[Task description] The records below hold a stretch from the line with "ATOM 11 C C" through the line with "ATOM 45 N N"; return exactly those lines, ends included, and nothing more.

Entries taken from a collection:
------------------------------------
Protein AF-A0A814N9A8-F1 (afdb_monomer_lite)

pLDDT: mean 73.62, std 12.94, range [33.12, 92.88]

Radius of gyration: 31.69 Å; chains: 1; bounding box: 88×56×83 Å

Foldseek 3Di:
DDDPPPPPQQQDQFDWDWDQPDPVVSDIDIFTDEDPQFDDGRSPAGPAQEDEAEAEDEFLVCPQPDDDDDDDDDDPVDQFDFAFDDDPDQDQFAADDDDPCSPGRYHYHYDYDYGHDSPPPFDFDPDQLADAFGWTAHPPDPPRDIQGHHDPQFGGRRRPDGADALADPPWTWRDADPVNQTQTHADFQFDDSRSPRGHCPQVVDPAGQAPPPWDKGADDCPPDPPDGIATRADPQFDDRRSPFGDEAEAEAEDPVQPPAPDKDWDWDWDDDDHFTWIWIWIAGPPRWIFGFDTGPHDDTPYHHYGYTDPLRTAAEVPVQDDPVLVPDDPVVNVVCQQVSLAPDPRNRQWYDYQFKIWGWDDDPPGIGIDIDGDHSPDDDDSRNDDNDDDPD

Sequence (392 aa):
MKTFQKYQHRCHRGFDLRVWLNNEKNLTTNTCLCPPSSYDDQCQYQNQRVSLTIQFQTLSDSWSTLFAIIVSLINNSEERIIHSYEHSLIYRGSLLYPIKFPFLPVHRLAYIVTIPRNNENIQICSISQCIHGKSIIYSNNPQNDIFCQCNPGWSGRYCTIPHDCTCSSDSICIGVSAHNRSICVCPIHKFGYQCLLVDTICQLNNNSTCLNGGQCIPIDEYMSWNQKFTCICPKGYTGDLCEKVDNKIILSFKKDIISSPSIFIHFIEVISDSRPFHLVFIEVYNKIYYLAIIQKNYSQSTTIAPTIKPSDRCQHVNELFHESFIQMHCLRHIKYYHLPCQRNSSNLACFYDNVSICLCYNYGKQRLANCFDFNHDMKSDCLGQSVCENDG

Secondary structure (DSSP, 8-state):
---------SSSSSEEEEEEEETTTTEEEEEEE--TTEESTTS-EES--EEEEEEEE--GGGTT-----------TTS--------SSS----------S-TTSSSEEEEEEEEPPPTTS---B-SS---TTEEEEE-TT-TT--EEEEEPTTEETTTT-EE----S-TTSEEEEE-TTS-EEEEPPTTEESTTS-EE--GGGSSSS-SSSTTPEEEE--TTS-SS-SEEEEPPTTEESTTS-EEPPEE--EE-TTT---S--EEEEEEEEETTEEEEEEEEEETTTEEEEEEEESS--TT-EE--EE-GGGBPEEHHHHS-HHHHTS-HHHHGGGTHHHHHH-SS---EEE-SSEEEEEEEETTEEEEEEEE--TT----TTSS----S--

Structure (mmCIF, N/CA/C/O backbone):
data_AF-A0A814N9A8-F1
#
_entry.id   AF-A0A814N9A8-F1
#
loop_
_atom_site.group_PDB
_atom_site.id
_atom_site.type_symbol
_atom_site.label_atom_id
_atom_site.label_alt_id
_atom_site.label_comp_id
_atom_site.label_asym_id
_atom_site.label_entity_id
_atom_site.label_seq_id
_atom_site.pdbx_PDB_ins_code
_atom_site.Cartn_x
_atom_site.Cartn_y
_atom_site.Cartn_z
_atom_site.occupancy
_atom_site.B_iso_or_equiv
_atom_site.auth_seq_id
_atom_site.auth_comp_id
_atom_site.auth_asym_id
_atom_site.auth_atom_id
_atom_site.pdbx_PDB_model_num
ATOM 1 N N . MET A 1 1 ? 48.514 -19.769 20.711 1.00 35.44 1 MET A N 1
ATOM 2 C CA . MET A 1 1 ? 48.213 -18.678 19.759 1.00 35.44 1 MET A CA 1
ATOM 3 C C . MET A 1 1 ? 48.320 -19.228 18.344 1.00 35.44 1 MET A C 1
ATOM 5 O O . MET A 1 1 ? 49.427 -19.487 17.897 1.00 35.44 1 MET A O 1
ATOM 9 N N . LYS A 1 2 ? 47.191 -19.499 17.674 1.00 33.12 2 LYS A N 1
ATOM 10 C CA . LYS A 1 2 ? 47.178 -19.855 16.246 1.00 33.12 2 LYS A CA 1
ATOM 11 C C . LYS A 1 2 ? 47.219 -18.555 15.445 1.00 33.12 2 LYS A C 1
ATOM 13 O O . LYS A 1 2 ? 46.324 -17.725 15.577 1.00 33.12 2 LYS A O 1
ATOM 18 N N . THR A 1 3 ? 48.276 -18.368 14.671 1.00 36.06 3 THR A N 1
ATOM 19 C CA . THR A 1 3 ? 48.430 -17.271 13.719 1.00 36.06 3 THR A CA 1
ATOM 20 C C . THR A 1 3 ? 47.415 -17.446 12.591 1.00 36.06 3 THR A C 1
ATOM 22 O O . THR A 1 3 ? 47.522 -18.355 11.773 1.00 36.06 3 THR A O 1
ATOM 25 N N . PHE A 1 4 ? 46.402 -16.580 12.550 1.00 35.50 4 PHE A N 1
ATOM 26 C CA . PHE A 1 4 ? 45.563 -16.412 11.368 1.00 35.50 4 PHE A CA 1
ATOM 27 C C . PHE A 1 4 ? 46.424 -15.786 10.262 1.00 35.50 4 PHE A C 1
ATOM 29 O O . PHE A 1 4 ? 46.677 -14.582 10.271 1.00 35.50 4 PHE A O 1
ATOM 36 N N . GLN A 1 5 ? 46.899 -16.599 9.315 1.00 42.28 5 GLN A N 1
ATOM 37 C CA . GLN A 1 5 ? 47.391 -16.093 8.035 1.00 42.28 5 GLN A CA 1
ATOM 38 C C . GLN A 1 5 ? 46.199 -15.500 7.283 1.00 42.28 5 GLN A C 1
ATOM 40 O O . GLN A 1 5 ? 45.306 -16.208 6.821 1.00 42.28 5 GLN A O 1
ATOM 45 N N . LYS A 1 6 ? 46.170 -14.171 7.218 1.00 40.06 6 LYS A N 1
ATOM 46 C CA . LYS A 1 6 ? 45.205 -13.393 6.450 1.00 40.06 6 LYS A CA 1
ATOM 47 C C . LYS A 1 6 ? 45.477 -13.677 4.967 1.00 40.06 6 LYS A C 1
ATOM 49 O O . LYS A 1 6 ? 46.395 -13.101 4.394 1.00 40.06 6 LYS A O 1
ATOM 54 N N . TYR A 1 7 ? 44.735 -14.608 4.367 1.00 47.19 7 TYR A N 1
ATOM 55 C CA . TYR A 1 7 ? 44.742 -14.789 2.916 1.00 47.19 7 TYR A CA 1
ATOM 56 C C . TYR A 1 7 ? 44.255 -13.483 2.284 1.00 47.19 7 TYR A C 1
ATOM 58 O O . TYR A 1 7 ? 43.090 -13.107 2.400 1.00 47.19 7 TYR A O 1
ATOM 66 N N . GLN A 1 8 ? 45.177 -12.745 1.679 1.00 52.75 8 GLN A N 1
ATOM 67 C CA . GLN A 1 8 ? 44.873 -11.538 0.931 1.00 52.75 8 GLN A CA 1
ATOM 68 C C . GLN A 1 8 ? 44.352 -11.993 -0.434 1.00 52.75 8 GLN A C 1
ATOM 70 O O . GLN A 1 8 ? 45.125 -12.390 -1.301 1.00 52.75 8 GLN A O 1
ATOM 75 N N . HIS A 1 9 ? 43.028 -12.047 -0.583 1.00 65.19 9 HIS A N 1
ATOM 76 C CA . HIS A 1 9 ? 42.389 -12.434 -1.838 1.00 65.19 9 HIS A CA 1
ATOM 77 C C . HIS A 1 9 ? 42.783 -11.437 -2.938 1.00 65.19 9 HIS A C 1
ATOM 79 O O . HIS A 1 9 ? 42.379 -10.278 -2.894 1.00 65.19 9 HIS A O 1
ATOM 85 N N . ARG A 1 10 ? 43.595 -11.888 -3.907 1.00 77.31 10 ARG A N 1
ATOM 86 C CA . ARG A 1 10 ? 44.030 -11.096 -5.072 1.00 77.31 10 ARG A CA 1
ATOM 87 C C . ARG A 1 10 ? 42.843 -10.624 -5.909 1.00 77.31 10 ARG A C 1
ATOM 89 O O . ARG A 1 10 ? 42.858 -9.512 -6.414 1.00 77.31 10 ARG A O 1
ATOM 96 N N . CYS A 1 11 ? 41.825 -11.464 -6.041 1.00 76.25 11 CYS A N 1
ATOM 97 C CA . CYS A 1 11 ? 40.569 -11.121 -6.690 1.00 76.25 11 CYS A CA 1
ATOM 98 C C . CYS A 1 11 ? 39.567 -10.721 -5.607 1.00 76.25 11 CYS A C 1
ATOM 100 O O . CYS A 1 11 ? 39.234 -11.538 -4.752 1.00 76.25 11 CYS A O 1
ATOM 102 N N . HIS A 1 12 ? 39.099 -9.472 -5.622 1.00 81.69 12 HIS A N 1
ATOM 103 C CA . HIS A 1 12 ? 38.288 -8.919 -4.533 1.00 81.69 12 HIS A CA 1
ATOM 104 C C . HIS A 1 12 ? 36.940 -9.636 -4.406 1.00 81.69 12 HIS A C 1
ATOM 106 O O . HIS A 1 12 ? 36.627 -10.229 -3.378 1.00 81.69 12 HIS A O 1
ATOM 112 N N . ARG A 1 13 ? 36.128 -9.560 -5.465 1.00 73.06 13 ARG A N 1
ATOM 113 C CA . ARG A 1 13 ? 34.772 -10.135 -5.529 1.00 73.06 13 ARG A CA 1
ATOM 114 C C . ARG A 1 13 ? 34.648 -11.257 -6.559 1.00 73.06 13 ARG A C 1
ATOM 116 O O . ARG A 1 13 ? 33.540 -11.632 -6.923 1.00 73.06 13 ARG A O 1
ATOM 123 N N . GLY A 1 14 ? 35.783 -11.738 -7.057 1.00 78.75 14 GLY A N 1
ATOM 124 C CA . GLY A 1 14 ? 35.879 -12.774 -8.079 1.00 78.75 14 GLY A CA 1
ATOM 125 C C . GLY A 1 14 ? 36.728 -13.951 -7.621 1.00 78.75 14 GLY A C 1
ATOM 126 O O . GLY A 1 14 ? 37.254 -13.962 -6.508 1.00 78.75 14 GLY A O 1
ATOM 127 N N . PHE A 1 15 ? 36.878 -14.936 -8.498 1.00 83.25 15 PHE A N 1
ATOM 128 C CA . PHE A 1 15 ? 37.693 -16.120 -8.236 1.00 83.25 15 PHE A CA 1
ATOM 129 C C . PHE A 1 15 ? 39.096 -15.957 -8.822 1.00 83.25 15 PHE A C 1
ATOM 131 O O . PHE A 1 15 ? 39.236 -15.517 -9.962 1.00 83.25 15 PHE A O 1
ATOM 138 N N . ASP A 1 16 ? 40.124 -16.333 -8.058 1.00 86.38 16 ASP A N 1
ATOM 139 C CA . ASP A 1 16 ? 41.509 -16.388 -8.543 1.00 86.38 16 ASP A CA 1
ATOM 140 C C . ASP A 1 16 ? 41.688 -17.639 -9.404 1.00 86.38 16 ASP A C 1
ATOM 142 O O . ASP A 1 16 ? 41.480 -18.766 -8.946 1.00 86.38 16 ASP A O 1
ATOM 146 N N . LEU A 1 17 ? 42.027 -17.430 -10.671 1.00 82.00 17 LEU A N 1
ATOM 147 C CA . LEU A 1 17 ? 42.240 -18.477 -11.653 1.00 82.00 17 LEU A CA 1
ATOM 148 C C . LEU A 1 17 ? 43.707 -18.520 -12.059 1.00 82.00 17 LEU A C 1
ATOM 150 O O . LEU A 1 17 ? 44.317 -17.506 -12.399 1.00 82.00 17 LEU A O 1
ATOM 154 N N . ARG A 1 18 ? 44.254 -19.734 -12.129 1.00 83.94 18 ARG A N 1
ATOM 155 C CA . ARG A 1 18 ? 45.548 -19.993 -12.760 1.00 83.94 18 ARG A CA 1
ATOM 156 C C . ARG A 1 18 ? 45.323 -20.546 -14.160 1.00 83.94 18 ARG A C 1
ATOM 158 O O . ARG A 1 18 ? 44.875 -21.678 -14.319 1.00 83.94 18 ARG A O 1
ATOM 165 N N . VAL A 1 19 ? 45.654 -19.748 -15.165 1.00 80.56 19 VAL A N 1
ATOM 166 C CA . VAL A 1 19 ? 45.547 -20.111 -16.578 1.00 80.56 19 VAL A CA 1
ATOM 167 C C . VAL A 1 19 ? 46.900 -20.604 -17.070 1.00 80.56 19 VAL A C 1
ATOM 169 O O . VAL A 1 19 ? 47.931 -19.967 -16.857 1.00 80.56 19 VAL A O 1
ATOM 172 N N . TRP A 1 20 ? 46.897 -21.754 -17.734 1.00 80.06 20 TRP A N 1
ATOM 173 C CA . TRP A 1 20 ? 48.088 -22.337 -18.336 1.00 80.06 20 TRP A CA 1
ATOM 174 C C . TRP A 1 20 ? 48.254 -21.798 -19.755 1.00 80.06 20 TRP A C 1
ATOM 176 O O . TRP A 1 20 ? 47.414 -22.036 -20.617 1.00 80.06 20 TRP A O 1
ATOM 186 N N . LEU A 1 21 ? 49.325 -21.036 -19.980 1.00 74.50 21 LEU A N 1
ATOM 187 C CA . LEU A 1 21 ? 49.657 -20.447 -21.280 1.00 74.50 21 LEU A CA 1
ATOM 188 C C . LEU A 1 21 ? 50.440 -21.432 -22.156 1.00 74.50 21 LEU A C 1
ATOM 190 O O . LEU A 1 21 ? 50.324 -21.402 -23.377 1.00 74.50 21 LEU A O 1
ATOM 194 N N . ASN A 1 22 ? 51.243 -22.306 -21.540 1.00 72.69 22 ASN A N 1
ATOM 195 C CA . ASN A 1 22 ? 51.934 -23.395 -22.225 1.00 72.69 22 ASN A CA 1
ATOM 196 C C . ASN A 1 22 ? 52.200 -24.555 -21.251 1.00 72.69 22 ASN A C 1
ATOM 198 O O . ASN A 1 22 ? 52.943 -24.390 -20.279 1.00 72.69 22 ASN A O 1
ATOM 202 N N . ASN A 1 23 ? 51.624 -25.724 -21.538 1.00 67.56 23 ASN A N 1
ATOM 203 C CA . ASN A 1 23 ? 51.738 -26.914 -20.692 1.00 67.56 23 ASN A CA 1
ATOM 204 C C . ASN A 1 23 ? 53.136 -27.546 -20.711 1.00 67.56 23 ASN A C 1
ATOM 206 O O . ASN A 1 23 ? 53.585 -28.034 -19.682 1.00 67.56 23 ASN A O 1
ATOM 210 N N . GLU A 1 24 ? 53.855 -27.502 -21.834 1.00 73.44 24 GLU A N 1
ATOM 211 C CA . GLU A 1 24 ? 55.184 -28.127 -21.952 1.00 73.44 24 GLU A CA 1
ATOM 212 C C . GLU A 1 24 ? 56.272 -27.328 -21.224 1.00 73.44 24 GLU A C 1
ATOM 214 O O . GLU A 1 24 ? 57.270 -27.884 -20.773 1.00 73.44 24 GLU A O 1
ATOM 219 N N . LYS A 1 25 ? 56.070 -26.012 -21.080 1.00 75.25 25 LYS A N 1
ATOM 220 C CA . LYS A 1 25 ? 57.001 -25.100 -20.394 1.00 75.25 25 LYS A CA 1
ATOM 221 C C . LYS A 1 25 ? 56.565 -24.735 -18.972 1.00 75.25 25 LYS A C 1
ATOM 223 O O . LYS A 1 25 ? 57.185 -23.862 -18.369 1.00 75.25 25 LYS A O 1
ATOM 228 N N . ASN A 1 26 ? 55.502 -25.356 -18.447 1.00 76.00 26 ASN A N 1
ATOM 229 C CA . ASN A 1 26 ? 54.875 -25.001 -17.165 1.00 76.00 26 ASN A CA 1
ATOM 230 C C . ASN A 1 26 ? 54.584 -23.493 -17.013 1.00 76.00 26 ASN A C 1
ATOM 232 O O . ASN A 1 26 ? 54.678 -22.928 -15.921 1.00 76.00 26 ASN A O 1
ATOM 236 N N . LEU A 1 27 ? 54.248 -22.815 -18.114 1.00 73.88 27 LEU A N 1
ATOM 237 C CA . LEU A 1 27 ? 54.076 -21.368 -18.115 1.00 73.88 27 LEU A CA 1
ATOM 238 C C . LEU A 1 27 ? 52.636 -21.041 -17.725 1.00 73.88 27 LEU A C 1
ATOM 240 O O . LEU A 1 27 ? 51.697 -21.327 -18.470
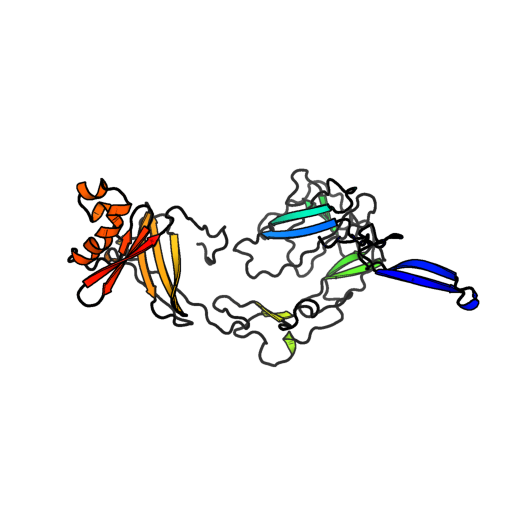 1.00 73.88 27 LEU A O 1
ATOM 244 N N . THR A 1 28 ? 52.465 -20.457 -16.542 1.00 82.38 28 THR A N 1
ATOM 245 C CA . THR A 1 28 ? 51.154 -20.113 -15.985 1.00 82.38 28 THR A CA 1
ATOM 246 C C . THR A 1 28 ? 51.041 -18.617 -15.741 1.00 82.38 28 THR A C 1
ATOM 248 O O . THR A 1 28 ? 52.027 -17.945 -15.445 1.00 82.38 28 THR A O 1
ATOM 251 N N . THR A 1 29 ? 49.827 -18.094 -15.874 1.00 83.50 29 THR A N 1
ATOM 252 C CA . THR A 1 29 ? 49.468 -16.738 -15.470 1.00 83.50 29 THR A CA 1
ATOM 253 C C . THR A 1 29 ? 48.280 -16.787 -14.522 1.00 83.50 29 THR A C 1
ATOM 255 O O . THR A 1 29 ? 47.427 -17.669 -14.612 1.00 83.50 29 THR A O 1
ATOM 258 N N . ASN A 1 30 ? 48.224 -15.837 -13.601 1.00 83.12 30 ASN A N 1
ATOM 259 C CA . ASN A 1 30 ? 47.113 -15.691 -12.675 1.00 83.12 30 ASN A CA 1
ATOM 260 C C . ASN A 1 30 ? 46.203 -14.563 -13.163 1.00 83.12 30 ASN A C 1
ATOM 262 O O . ASN A 1 30 ? 46.683 -13.470 -13.472 1.00 83.12 30 ASN A O 1
ATOM 266 N N . THR A 1 31 ? 44.901 -14.819 -13.190 1.00 86.31 31 THR A N 1
ATOM 267 C CA . THR A 1 31 ? 43.859 -13.875 -13.604 1.00 86.31 31 THR A CA 1
ATOM 268 C C . THR A 1 31 ? 42.638 -14.013 -12.698 1.00 86.31 31 THR A C 1
ATOM 270 O O . THR A 1 31 ? 42.528 -14.979 -11.948 1.00 86.31 31 THR A O 1
ATOM 273 N N . CYS A 1 32 ? 41.720 -13.056 -12.756 1.00 87.69 32 CYS A N 1
ATOM 274 C CA . CYS A 1 32 ? 40.509 -13.063 -11.951 1.00 87.69 32 CYS A CA 1
ATOM 275 C C . CYS A 1 32 ? 39.275 -13.316 -12.818 1.00 87.69 32 CYS A C 1
ATOM 277 O O . CYS A 1 32 ? 39.082 -12.672 -13.847 1.00 87.69 32 CYS A O 1
ATOM 279 N N . LEU A 1 33 ? 38.406 -14.226 -12.377 1.00 84.06 33 LEU A N 1
ATOM 280 C CA . LEU A 1 33 ? 37.067 -14.390 -12.938 1.00 84.06 33 LEU A CA 1
ATOM 281 C C . LEU A 1 33 ? 36.084 -13.516 -12.164 1.00 84.06 33 LEU A C 1
ATOM 283 O O . LEU A 1 33 ? 35.760 -13.816 -11.011 1.00 84.06 33 LEU A O 1
ATOM 287 N N . CYS A 1 34 ? 35.609 -12.445 -12.795 1.00 79.12 34 CYS A N 1
ATOM 288 C CA . CYS A 1 34 ? 34.697 -11.497 -12.166 1.00 79.12 34 CYS A CA 1
ATOM 289 C C . CYS A 1 34 ? 33.226 -11.886 -12.363 1.00 79.12 34 CYS A C 1
ATOM 291 O O . CYS A 1 34 ? 32.845 -12.308 -13.457 1.00 79.12 34 CYS A O 1
ATOM 293 N N . PRO A 1 35 ? 32.369 -11.720 -11.338 1.00 76.06 35 PRO A N 1
ATOM 294 C CA . PRO A 1 35 ? 30.926 -11.812 -11.519 1.00 76.06 35 PRO A CA 1
ATOM 295 C C . PRO A 1 35 ? 30.431 -10.681 -12.441 1.00 76.06 35 PRO A C 1
ATOM 297 O O . PRO A 1 35 ? 31.064 -9.626 -12.488 1.00 76.06 35 PRO A O 1
ATOM 300 N N . PRO A 1 36 ? 29.265 -10.819 -13.104 1.00 68.31 36 PRO A N 1
ATOM 301 C CA . PRO A 1 36 ? 28.732 -9.806 -14.030 1.00 68.31 36 PRO A CA 1
ATOM 302 C C . PRO A 1 36 ? 28.562 -8.399 -13.432 1.00 68.31 36 PRO A C 1
ATOM 304 O O . PRO A 1 36 ? 28.457 -7.412 -14.155 1.00 68.31 36 PRO A O 1
ATOM 307 N N . SER A 1 37 ? 28.518 -8.289 -12.104 1.00 62.94 37 SER A N 1
ATOM 308 C CA . SER A 1 37 ? 28.389 -7.037 -11.358 1.00 62.94 37 SER A CA 1
ATOM 309 C C . SER A 1 37 ? 29.726 -6.378 -10.994 1.00 62.94 37 SER A C 1
ATOM 311 O O . SER A 1 37 ? 29.707 -5.318 -10.362 1.00 62.94 37 SER A O 1
ATOM 313 N N . SER A 1 38 ? 30.865 -6.953 -11.395 1.00 73.50 38 SER A N 1
ATOM 314 C CA . SER A 1 38 ? 32.210 -6.431 -11.140 1.00 73.50 38 SER A CA 1
ATOM 315 C C . SER A 1 38 ? 33.108 -6.498 -12.377 1.00 73.50 38 SER A C 1
ATOM 317 O O . SER A 1 38 ? 32.936 -7.365 -13.228 1.00 73.50 38 SER A O 1
ATOM 319 N N . TYR A 1 39 ? 34.073 -5.585 -12.479 1.00 74.19 39 TYR A N 1
ATOM 320 C CA . TYR A 1 39 ? 34.976 -5.475 -13.625 1.00 74.19 39 TYR A CA 1
ATOM 321 C C . TYR A 1 39 ? 36.401 -5.082 -13.207 1.00 74.19 39 TYR A C 1
ATOM 323 O O . TYR A 1 39 ? 36.633 -4.755 -12.038 1.00 74.19 39 TYR A O 1
ATOM 331 N N . ASP A 1 40 ? 37.306 -5.098 -14.194 1.00 78.88 40 ASP A N 1
ATOM 332 C CA . ASP A 1 40 ? 38.763 -4.893 -14.091 1.00 78.88 40 ASP A CA 1
ATOM 333 C C . ASP A 1 40 ? 39.564 -6.135 -13.640 1.00 78.88 40 ASP A C 1
ATOM 335 O O . ASP A 1 40 ? 38.994 -7.165 -13.276 1.00 78.88 40 ASP A O 1
ATOM 339 N N . ASP A 1 41 ? 40.891 -6.053 
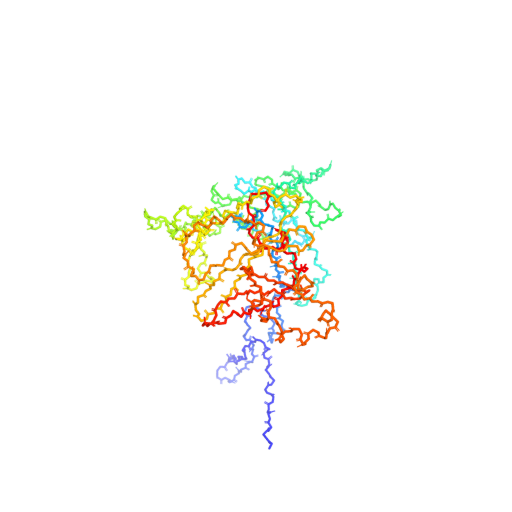-13.723 1.00 80.00 41 ASP A N 1
ATOM 340 C CA . ASP A 1 41 ? 41.863 -7.147 -13.608 1.00 80.00 41 ASP A CA 1
ATOM 341 C C . ASP A 1 41 ? 41.854 -7.900 -12.265 1.00 80.00 41 ASP A C 1
ATOM 343 O O . ASP A 1 41 ? 42.223 -9.076 -12.216 1.00 80.00 41 ASP A O 1
ATOM 347 N N . GLN A 1 42 ? 41.393 -7.258 -11.188 1.00 85.81 42 GLN A N 1
ATOM 348 C CA . GLN A 1 42 ? 41.217 -7.851 -9.857 1.00 85.81 42 GLN A CA 1
ATOM 349 C C . GLN A 1 42 ? 39.762 -7.830 -9.366 1.00 85.81 42 GLN A C 1
ATOM 351 O O . GLN A 1 42 ? 39.499 -8.043 -8.173 1.00 85.81 42 GLN A O 1
ATOM 356 N N . CYS A 1 43 ? 38.800 -7.584 -10.262 1.00 79.88 43 CYS A N 1
ATOM 357 C CA . CYS A 1 43 ? 37.383 -7.408 -9.934 1.00 79.88 43 CYS A CA 1
ATOM 358 C C . CYS A 1 43 ? 37.144 -6.329 -8.860 1.00 79.88 43 CYS A C 1
ATOM 360 O O . CYS A 1 43 ? 36.249 -6.473 -8.017 1.00 79.88 43 CYS A O 1
ATOM 362 N N . GLN A 1 44 ? 37.980 -5.286 -8.841 1.00 75.31 44 GLN A N 1
ATOM 363 C CA . GLN A 1 44 ? 37.966 -4.246 -7.810 1.00 75.31 44 GLN A CA 1
ATOM 364 C C . GLN A 1 44 ? 36.793 -3.270 -7.955 1.00 75.31 44 GLN A C 1
ATOM 366 O O . GLN A 1 44 ? 36.376 -2.664 -6.965 1.00 75.31 44 GLN A O 1
ATOM 371 N N . TYR A 1 45 ? 36.225 -3.134 -9.156 1.00 69.06 45 TYR A N 1
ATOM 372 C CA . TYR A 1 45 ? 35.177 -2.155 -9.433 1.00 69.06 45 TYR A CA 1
------------------------------------
[Exercise output]
ATOM 11 C C . LYS A 1 2 ? 47.219 -18.555 15.445 1.00 33.12 2 LYS A C 1
ATOM 13 O O . LYS A 1 2 ? 46.324 -17.725 15.577 1.00 33.12 2 LYS A O 1
ATOM 18 N N . THR A 1 3 ? 48.276 -18.368 14.671 1.00 36.06 3 THR A N 1
ATOM 19 C CA . THR A 1 3 ? 48.430 -17.271 13.719 1.00 36.06 3 THR A CA 1
ATOM 20 C C . THR A 1 3 ? 47.415 -17.446 12.591 1.00 36.06 3 THR A C 1
ATOM 22 O O . THR A 1 3 ? 47.522 -18.355 11.773 1.00 36.06 3 THR A O 1
ATOM 25 N N . PHE A 1 4 ? 46.402 -16.580 12.550 1.00 35.50 4 PHE A N 1
ATOM 26 C CA . PHE A 1 4 ? 45.563 -16.412 11.368 1.00 35.50 4 PHE A CA 1
ATOM 27 C C . PHE A 1 4 ? 46.424 -15.786 10.262 1.00 35.50 4 PHE A C 1
ATOM 29 O O . PHE A 1 4 ? 46.677 -14.582 10.271 1.00 35.50 4 PHE A O 1
ATOM 36 N N . GLN A 1 5 ? 46.899 -16.599 9.315 1.00 42.28 5 GLN A N 1
ATOM 37 C CA . GLN A 1 5 ? 47.391 -16.093 8.035 1.00 42.28 5 GLN A CA 1
ATOM 38 C C . GLN A 1 5 ? 46.199 -15.500 7.283 1.00 42.28 5 GLN A C 1
ATOM 40 O O . GLN A 1 5 ? 45.306 -16.208 6.821 1.00 42.28 5 GLN A O 1
ATOM 45 N N . LYS A 1 6 ? 46.170 -14.171 7.218 1.00 40.06 6 LYS A N 1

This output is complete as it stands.